Martina Geist hat die formale Anlage und farbliche Gestaltung ihrer Holzschnitte und ihrer als Tafelbilder angelegten Druckstöcke seit ihren ersten Ausstellungen in der zweiten Hälfte der 1980 – Jahre, Ausstellungsbeteiligungen wie der an der Ausstellung „Lebensspuren“ (1991) und Einzelausstellungen wie der Ausstellung „Images“ (2004) im Hospitalhof Stuttgart konsequent und kontinuierlich weiterentwickelt. Ihre jüngsten Werke lenken nach Werner Meyer das Augenmerk auf die künstlerische Gestalt von Bewegung und die Darstellung von Raum und Zeit. „Martina Geists Holzschnitte stellen nach wie vor Stillleben dar, wir erkennen Stühle und Tische, Früchte und Gläser, das klassische Motivrepertoire. Aber Dinge wie Räume sind in Bewegung begriffen: das Glas fällt um das Wasser ergießt sich über die Fläche des Tisches, der sich im Bildformat und darüber hinaus ausdehnt und in dieser Bewegung in kubistischer Manier mehrere Ansichten, Perspektiven in Anspruch nimmt. Die Stühle schweben im Raum, nichts liegt einfach nur so da… Geschwindigkeit ist nicht nur in den in Bewegung begriffenen Dingen zu spüren, sondern lässt sich auch in den Linien und Formen erfahren, die den Bildraum ausmachen. Mit Nachdruck arrangiert Martina Geist ihre Kompositionen als dynamisches Gefüge“ (Werner Meyer).
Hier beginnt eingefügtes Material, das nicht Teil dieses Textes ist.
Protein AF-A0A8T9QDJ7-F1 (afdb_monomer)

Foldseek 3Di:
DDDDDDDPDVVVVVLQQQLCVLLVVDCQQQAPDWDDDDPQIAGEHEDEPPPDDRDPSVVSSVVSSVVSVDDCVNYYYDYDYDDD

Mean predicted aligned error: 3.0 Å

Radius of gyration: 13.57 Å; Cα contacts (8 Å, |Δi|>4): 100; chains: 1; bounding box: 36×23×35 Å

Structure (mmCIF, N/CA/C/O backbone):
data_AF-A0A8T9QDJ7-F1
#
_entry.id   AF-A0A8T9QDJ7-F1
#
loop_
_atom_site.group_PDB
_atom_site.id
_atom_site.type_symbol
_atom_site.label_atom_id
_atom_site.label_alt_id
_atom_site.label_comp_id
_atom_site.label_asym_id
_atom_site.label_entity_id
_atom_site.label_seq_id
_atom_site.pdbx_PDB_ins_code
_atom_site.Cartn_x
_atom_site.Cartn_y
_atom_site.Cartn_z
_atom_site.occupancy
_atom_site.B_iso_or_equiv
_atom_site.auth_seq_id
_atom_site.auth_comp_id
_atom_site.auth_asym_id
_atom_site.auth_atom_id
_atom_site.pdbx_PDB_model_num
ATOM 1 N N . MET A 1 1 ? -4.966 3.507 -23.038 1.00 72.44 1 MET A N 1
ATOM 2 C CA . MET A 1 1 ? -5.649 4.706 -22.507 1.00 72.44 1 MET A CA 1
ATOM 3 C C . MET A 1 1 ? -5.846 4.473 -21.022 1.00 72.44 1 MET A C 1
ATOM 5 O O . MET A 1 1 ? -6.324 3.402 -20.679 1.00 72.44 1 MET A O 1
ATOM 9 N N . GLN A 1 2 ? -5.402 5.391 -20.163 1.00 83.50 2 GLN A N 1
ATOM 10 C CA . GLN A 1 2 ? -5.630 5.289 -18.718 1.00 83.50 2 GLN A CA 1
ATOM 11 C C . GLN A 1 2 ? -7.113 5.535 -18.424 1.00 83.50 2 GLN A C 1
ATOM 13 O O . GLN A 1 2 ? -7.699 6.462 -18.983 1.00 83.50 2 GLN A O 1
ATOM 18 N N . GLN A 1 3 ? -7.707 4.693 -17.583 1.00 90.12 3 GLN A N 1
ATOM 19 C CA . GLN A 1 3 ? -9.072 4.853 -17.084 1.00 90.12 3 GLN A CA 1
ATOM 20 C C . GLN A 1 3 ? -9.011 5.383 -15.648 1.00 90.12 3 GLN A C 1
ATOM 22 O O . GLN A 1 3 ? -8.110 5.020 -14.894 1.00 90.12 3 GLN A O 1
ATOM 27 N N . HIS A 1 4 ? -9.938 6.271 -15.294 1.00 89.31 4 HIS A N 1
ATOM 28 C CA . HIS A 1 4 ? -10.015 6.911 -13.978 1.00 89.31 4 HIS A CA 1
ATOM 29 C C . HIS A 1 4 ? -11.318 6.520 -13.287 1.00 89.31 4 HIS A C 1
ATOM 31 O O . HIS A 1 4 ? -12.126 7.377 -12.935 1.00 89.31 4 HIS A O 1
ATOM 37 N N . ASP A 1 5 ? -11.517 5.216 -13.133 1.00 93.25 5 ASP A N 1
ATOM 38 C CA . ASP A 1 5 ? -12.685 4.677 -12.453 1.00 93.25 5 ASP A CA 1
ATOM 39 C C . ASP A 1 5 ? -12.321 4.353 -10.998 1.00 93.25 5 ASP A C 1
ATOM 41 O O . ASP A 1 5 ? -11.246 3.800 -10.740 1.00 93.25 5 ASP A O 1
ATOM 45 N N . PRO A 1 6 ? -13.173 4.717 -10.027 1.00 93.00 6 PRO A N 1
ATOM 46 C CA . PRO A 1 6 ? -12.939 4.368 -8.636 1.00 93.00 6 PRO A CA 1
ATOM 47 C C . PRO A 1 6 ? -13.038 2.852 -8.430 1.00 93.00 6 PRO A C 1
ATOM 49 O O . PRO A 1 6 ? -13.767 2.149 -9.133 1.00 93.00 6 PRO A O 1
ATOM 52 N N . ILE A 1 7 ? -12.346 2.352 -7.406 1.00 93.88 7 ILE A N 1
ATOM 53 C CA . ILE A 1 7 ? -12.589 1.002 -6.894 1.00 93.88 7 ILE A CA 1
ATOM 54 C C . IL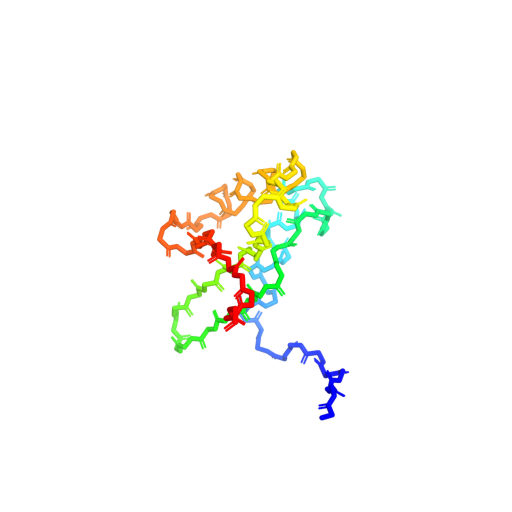E A 1 7 ? -14.014 0.979 -6.337 1.00 93.88 7 ILE A C 1
ATOM 56 O O . ILE A 1 7 ? -14.362 1.823 -5.517 1.00 93.88 7 ILE A O 1
ATOM 60 N N . MET A 1 8 ? -14.825 0.021 -6.787 1.00 95.38 8 MET A N 1
ATOM 61 C CA . MET A 1 8 ? -16.221 -0.146 -6.354 1.00 95.38 8 MET A CA 1
ATOM 62 C C . MET A 1 8 ? -16.423 -1.354 -5.433 1.00 95.38 8 MET A C 1
ATOM 64 O O . MET A 1 8 ? -17.532 -1.575 -4.957 1.00 95.38 8 MET A O 1
ATOM 68 N N . GLU A 1 9 ? -15.375 -2.147 -5.201 1.00 97.12 9 GLU A N 1
ATOM 69 C CA . GLU A 1 9 ? -15.419 -3.352 -4.373 1.00 97.12 9 GLU A CA 1
ATOM 70 C C . GLU A 1 9 ? -15.405 -2.972 -2.878 1.00 97.12 9 GLU A C 1
ATOM 72 O O . GLU A 1 9 ? -14.361 -2.528 -2.385 1.00 97.12 9 GLU A O 1
ATOM 77 N N . PRO A 1 10 ? -16.519 -3.128 -2.133 1.00 97.06 10 PRO A N 1
ATOM 78 C CA . PRO A 1 10 ? -16.658 -2.521 -0.808 1.00 97.06 10 PRO A CA 1
ATOM 79 C C . PRO A 1 10 ? -15.611 -2.999 0.194 1.00 97.06 10 PRO A C 1
ATOM 81 O O . PRO A 1 10 ? -15.017 -2.189 0.893 1.00 97.06 10 PRO A O 1
ATOM 84 N N . TRP A 1 11 ? -15.298 -4.297 0.215 1.00 97.25 11 TRP A N 1
ATOM 85 C CA . TRP A 1 11 ? -14.334 -4.836 1.178 1.00 97.25 11 TRP A CA 1
ATOM 86 C C . TRP A 1 11 ? -12.902 -4.337 0.927 1.00 97.25 11 TRP A C 1
ATOM 88 O O . TRP A 1 11 ? -12.101 -4.243 1.865 1.00 97.25 11 TRP A O 1
ATOM 98 N N . VAL A 1 12 ? -12.570 -3.999 -0.325 1.00 97.69 12 VAL A N 1
ATOM 99 C CA . VAL A 1 12 ? -11.282 -3.389 -0.678 1.00 97.69 12 VAL A CA 1
ATOM 100 C C . VAL A 1 12 ? -11.244 -1.960 -0.149 1.00 97.69 12 VAL A C 1
ATOM 102 O O . VAL A 1 12 ? -10.269 -1.588 0.501 1.00 97.69 12 VAL A O 1
ATOM 105 N N . ILE A 1 13 ? -12.317 -1.191 -0.357 1.00 97.62 13 ILE A N 1
ATOM 106 C CA . ILE A 1 13 ? -12.459 0.177 0.165 1.00 97.62 13 ILE A CA 1
ATOM 107 C C . ILE A 1 13 ? -12.376 0.172 1.695 1.00 97.62 13 ILE A C 1
ATOM 109 O O . ILE A 1 13 ? -11.523 0.856 2.254 1.00 97.62 13 ILE A O 1
ATOM 113 N N . ASP A 1 14 ? -13.159 -0.671 2.368 1.00 98.12 14 ASP A N 1
ATOM 114 C CA . ASP A 1 14 ? -13.158 -0.806 3.829 1.00 98.12 14 ASP A CA 1
ATOM 115 C C . ASP A 1 14 ? -11.762 -1.163 4.359 1.00 98.12 14 ASP A C 1
ATOM 117 O O . ASP A 1 14 ? -11.332 -0.723 5.426 1.00 98.12 14 ASP A O 1
ATOM 121 N N . THR A 1 15 ? -11.018 -1.988 3.620 1.00 98.25 15 THR A N 1
ATOM 122 C CA . THR A 1 15 ? -9.642 -2.326 3.984 1.00 98.25 15 THR A CA 1
ATOM 123 C C . THR A 1 15 ? -8.721 -1.123 3.825 1.00 98.25 15 THR A C 1
ATOM 125 O O . THR A 1 15 ? -7.995 -0.807 4.763 1.00 98.25 15 THR A O 1
ATOM 128 N N . LEU A 1 16 ? -8.783 -0.409 2.702 1.00 98.25 16 LEU A N 1
ATOM 129 C CA . LEU A 1 16 ? -8.006 0.810 2.468 1.00 98.25 16 LEU A CA 1
ATOM 130 C C . LEU A 1 16 ? -8.285 1.892 3.525 1.00 98.25 16 LEU A C 1
ATOM 132 O O . LEU A 1 16 ? -7.347 2.506 4.037 1.00 98.25 16 LEU A O 1
ATOM 136 N N . GLU A 1 17 ? -9.545 2.074 3.912 1.00 98.25 17 GLU A N 1
ATOM 137 C CA . GLU A 1 17 ? -9.951 3.017 4.955 1.00 98.25 17 GLU A CA 1
ATOM 138 C C . GLU A 1 17 ? -9.420 2.623 6.335 1.00 98.25 17 GLU A C 1
ATOM 140 O O . GLU A 1 17 ? -8.914 3.479 7.064 1.00 98.25 17 GLU A O 1
ATOM 145 N N . ARG A 1 18 ? -9.452 1.329 6.687 1.00 98.56 18 ARG A N 1
ATOM 146 C CA . ARG A 1 18 ? -8.849 0.829 7.936 1.00 98.56 18 ARG A CA 1
ATOM 147 C C . ARG A 1 18 ? -7.345 1.088 7.986 1.00 98.56 18 ARG A C 1
ATOM 149 O O . ARG A 1 18 ? -6.839 1.510 9.027 1.00 98.56 18 ARG A O 1
ATOM 156 N N . ILE A 1 19 ? -6.638 0.882 6.873 1.00 98.69 19 ILE A N 1
ATOM 157 C CA . ILE A 1 19 ? -5.204 1.193 6.781 1.00 98.69 19 ILE A CA 1
ATOM 158 C C . ILE A 1 19 ? -4.984 2.696 6.939 1.00 98.69 19 ILE A C 1
ATOM 160 O O . ILE A 1 19 ? -4.148 3.113 7.737 1.00 98.69 19 ILE A O 1
ATOM 164 N N . ALA A 1 20 ? -5.754 3.524 6.230 1.00 98.56 20 ALA A N 1
ATOM 165 C CA . ALA A 1 20 ? -5.642 4.974 6.327 1.00 98.56 20 ALA A CA 1
ATOM 166 C C . ALA A 1 20 ? -5.901 5.466 7.758 1.00 98.56 20 ALA A C 1
ATOM 168 O O . ALA A 1 20 ? -5.145 6.302 8.255 1.00 98.56 20 ALA A O 1
ATOM 169 N N . ALA A 1 21 ? -6.906 4.919 8.449 1.00 98.50 21 ALA A N 1
ATOM 170 C CA . ALA A 1 21 ? -7.198 5.224 9.847 1.00 98.50 21 ALA A CA 1
ATOM 171 C C . ALA A 1 21 ? -6.005 4.899 10.765 1.00 98.50 21 ALA A C 1
ATOM 173 O O . ALA A 1 21 ? -5.606 5.752 11.562 1.00 98.50 21 ALA A O 1
ATOM 174 N N . ALA A 1 22 ? -5.378 3.727 10.598 1.00 98.44 22 ALA A N 1
ATOM 175 C CA . ALA A 1 22 ? -4.152 3.354 11.311 1.00 98.44 22 ALA A CA 1
ATOM 176 C C . ALA A 1 22 ? -2.942 4.233 10.918 1.00 98.44 22 ALA A C 1
ATOM 178 O O . ALA A 1 22 ? -2.093 4.547 11.750 1.00 98.44 22 ALA A O 1
ATOM 179 N N . ASN A 1 23 ? -2.902 4.736 9.681 1.00 98.38 23 ASN A N 1
ATOM 180 C CA . ASN A 1 23 ? -1.884 5.658 9.169 1.00 98.38 23 ASN A CA 1
ATOM 181 C C . ASN A 1 23 ? -2.220 7.140 9.442 1.00 98.38 23 ASN A C 1
ATOM 183 O O . ASN A 1 23 ? -2.040 8.009 8.586 1.00 98.38 23 ASN A O 1
ATOM 187 N N . SER A 1 24 ? -2.720 7.451 10.642 1.00 97.38 24 SER A N 1
ATOM 188 C CA . SER A 1 24 ? -3.085 8.822 11.045 1.00 97.38 24 SER A CA 1
ATOM 189 C C . SER A 1 24 ? -4.141 9.477 10.138 1.00 97.38 24 SER A C 1
ATOM 191 O O . SER A 1 24 ? -4.048 10.663 9.828 1.00 97.38 24 SER A O 1
ATOM 193 N N . SER A 1 25 ? -5.145 8.704 9.708 1.00 97.88 25 SER A N 1
ATOM 194 C CA . SER A 1 25 ? -6.199 9.139 8.772 1.00 97.88 25 SER A CA 1
ATOM 195 C C . SER A 1 25 ? -5.653 9.673 7.440 1.00 97.88 25 SER A C 1
ATOM 197 O O . SER A 1 25 ? -6.151 10.661 6.900 1.00 97.88 25 SER A O 1
ATOM 199 N N . SER A 1 26 ? -4.601 9.041 6.908 1.00 97.81 26 SER A N 1
ATOM 200 C CA . SER A 1 26 ? -3.925 9.480 5.686 1.00 97.81 26 SER A CA 1
ATOM 201 C C . SER A 1 26 ? -3.634 8.336 4.721 1.00 97.81 26 SER A C 1
ATOM 203 O O . SER A 1 26 ? -3.155 7.276 5.112 1.00 97.81 26 SER A O 1
ATOM 205 N N . TYR A 1 27 ? -3.809 8.614 3.429 1.00 97.88 27 TYR A N 1
ATOM 206 C CA . TYR A 1 27 ? -3.372 7.758 2.319 1.00 97.88 27 TYR A CA 1
ATOM 207 C C . TYR A 1 27 ? -1.907 7.987 1.909 1.00 97.88 27 TYR A C 1
ATOM 209 O O . TYR A 1 27 ? -1.424 7.420 0.929 1.00 97.88 27 TYR A O 1
ATOM 217 N N . ALA A 1 28 ? -1.172 8.835 2.638 1.00 97.88 28 ALA A N 1
ATOM 218 C CA . ALA A 1 28 ? 0.218 9.134 2.327 1.00 97.88 28 ALA A CA 1
ATOM 219 C C . ALA A 1 28 ? 1.088 7.872 2.394 1.00 97.88 28 ALA A C 1
ATOM 221 O O . ALA A 1 28 ? 1.217 7.249 3.448 1.00 97.88 28 ALA A O 1
ATOM 222 N N . GLY A 1 29 ? 1.745 7.561 1.275 1.00 97.56 29 GLY A N 1
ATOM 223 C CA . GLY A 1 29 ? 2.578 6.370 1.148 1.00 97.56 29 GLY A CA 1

Geists „Bildgegenstände haben nichts von proportionsgetreuer, illusionister Imitation der Wirklichkeit. Sie sind eine konsequente Abstrahierung, Reduzierung von erkennbaren Gegenständen: Früchten , Gläsern, Löffeln. Die Künstlerin entwickelt aus anschaulichen, bildhaften Formen ein… leicht einsehbares Ordnungsgefüge, dass seine Spannung aus der Wechselwirkung zwischen plastischen und räumlichen Formen, sowie farbigen Flächen erzeugt“ (Holle Nann). „Katharsis bestimmt… die bildnerische Ausgangslage. Sie erst schafft den notwendigen Freiraum, der es Martina Geist ermöglicht, gegenüber den Dingen innere Distanz zu behaupten und sie gleichsam von außen, als das andere, wenn nicht gar als das Fremde… wahrzunehmen. Dies gelingt, indem die Gegenstände das Bildfeld eben nicht dominieren, sondern von diesem als übergeordnete Größe in ihrer Existenz bestimmt werden. Zum einen ist es die Art der kantig-sperrigen Gestaltung, die sich emotionaler Vereinnahmung, Nähe entgegenstellt, zum anderen ist es die flächige Leere, die von vorn herein eine psychologisch ernüchternde Entgrenzung vorgibt. Das aber erschließt der schlierenartig aufgetragenen, nicht selten transparent wirkenden Farbe, die in zahlreichen Schichten in grafischen Schraffuren noch immer sichtbar mit einem speziellen Reiber auf das Blatt gerieben wird, ein strukturell und gedrosseltes Wirkungsfeld. Mehr noch: Die Erfahrung des Taktiken mutiert zu einer grafischen und dabei noch immer unmittelbar wahrnehmbaren Konstanten“ (Uwe Haupenthal).

Die im Katalog mitveröffentlichten spektakulären schwarz-weißen- Fotografien von Geschirr und Gläsern auf Tischen unterstreichen Geists präzisen Blick für die ästhetische Seite des Alltäglichen. Es wäre zu wünschen, dass sich eine der nächsten Ausstellungen mit ihrem fotographischen Schaffen auseinandersetzt.